Most defaulters fear taking on fresh credit once they have filed bankruptcy as this was the reason for them being in deep waters.
            However, this might not be the right attitude, especially if you propose to take auto finance or credit against collateral. You score could hit a mark of above 600 within six months, if you follow the Credit-rebuilding program given below.
                     Firstly, assure all your accounts enlisted in Credit reports, are included in bankruptcy. They must show zero balances for filing under Chapter 7. Though these accounts shall reflect on the credit report for until 7 years, you can convince your creditors to not bring them to the notice of the bureaus.
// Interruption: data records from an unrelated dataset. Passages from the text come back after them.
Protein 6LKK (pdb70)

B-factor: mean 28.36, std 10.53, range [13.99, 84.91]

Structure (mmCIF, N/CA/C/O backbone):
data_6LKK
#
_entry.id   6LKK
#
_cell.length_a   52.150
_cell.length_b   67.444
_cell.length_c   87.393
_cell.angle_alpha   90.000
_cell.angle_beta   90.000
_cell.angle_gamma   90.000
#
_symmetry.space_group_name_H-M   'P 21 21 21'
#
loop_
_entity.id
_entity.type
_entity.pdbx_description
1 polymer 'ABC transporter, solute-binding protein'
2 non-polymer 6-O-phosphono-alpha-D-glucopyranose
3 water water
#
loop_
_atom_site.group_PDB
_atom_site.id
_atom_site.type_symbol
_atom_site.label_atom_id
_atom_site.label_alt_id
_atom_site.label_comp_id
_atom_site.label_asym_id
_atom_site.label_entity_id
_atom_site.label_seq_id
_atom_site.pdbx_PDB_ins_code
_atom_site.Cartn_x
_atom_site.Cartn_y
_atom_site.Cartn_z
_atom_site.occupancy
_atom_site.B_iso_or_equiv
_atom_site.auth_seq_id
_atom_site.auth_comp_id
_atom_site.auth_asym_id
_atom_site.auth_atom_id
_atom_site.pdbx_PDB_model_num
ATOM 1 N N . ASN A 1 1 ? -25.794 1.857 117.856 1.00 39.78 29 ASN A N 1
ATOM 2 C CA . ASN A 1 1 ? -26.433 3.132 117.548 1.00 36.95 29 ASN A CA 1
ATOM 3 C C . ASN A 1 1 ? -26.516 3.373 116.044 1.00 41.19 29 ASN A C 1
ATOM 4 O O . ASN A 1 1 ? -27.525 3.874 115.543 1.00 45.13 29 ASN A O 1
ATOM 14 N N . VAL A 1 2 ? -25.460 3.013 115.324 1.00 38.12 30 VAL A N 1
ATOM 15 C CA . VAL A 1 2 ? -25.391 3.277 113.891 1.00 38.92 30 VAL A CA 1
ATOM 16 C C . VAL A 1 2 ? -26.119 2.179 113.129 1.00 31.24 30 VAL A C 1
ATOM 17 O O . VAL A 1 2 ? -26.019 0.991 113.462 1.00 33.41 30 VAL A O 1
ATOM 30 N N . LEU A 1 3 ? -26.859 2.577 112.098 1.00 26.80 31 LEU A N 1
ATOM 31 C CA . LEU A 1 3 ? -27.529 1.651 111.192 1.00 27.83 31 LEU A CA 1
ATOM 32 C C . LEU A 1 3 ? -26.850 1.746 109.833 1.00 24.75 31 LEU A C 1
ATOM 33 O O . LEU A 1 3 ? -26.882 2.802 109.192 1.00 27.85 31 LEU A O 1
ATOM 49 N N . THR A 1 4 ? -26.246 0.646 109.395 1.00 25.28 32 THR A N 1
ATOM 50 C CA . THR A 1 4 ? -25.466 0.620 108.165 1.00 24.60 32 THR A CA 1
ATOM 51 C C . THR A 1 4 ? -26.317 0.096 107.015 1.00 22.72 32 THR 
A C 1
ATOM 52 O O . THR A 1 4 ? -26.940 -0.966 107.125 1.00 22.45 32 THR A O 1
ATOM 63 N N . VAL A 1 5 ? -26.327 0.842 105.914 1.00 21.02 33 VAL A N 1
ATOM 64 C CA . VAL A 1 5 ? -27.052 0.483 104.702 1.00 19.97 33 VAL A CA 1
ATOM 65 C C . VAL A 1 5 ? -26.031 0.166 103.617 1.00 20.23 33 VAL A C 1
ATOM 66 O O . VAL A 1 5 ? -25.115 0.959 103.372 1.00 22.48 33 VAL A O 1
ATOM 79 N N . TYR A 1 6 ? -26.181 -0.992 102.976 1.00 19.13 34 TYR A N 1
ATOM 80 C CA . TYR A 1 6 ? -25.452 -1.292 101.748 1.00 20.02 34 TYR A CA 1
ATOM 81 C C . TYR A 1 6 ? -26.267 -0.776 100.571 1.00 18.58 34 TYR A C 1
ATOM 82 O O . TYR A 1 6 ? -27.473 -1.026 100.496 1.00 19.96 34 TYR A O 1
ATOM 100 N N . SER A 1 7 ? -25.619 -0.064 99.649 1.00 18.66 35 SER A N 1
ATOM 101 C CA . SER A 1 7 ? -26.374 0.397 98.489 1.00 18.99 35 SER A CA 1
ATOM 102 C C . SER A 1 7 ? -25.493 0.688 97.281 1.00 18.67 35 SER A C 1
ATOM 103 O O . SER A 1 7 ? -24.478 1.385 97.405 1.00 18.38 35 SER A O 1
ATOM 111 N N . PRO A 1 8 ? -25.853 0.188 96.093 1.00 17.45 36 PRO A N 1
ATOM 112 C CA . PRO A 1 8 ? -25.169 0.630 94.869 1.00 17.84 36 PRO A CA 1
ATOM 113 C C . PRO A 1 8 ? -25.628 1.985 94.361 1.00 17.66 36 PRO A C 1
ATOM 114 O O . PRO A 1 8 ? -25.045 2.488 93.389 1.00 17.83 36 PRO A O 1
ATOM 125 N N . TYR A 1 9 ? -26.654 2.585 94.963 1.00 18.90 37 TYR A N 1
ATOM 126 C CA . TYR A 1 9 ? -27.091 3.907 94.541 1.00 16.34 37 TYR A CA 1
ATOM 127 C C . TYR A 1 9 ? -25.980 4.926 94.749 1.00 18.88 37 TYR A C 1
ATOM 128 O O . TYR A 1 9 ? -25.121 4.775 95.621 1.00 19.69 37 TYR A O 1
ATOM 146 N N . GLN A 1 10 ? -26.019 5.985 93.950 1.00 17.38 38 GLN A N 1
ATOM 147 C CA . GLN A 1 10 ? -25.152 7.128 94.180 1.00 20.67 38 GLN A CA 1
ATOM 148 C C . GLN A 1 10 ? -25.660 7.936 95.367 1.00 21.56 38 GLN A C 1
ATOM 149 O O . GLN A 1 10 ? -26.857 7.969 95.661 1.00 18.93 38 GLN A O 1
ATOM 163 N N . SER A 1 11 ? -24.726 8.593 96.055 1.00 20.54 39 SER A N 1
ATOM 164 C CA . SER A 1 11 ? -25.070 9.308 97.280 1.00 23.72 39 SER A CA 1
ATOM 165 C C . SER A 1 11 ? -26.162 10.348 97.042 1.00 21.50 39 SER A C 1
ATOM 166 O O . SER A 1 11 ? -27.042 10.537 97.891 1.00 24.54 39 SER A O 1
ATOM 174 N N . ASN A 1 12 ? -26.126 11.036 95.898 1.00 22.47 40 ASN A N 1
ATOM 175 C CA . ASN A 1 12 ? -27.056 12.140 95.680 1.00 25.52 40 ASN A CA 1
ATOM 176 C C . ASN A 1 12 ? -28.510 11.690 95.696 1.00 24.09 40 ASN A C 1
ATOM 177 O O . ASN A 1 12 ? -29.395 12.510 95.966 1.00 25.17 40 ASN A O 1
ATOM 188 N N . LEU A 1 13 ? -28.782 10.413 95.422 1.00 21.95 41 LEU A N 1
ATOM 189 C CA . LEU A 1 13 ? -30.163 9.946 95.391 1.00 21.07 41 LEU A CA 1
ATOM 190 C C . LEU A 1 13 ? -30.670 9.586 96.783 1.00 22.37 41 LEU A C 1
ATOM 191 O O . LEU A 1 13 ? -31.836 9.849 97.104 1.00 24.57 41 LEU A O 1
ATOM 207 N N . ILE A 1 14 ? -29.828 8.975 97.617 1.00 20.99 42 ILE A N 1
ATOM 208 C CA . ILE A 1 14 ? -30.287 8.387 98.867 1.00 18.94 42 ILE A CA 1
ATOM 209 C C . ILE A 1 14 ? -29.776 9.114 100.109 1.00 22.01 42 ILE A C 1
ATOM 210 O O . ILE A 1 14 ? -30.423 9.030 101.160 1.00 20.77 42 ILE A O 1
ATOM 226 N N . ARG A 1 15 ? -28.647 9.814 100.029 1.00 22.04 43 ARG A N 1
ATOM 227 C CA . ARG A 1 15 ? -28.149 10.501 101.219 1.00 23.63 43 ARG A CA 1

                     Secondly, secure fresh credit cards. Seeing your bankruptcy record, credit card firms shall not be very willing to offer new credit to you but you can obtain a secured card, which is essentially a regular one and has a backing of security deposit that would be in possession of the card supplier until you hold the account. The credit limit assigned to you would be equivalent to your deposit amount and the entire sum would be returned on the closure of the account or when you upgrade to an unsecured regular card. High rate of interest and a fixed annual fee are the traits of a secured card.
                      Next in line is the “Piggy backing” strategy of credit-rebuilding which is not only fast but perfectly legal as well. This suggests that you “piggy back” on a friend or relative’s credit by asking him or her to include you as an approved authorized user on either one or perhaps more card accounts. You have no responsibility of the bills or no access to the cards unless a copy is forwarded to you by the original card holder. Your bankruptcy, in no way, shall affect the credit record of the principal cardholder. Though, you get immediate advantage of the original cardholder’s credit history, the possible shortcoming is the damage that can be caused to your credit if the primary benefactor lands in financial difficulties.

  1. How early can I start considering much larger loans, such as a mortgage?

There is no need to hold on to the expiry of your bankruptcy notation on the record before you plan to apply for mortgage or a car loan. A mortgage can be obtained within a time span of a year after filing a bankruptcy. Most lenders would like to see timely payments being made on different accounts, for almost a year’s time. However, the lowest interest rates might not be offered to you.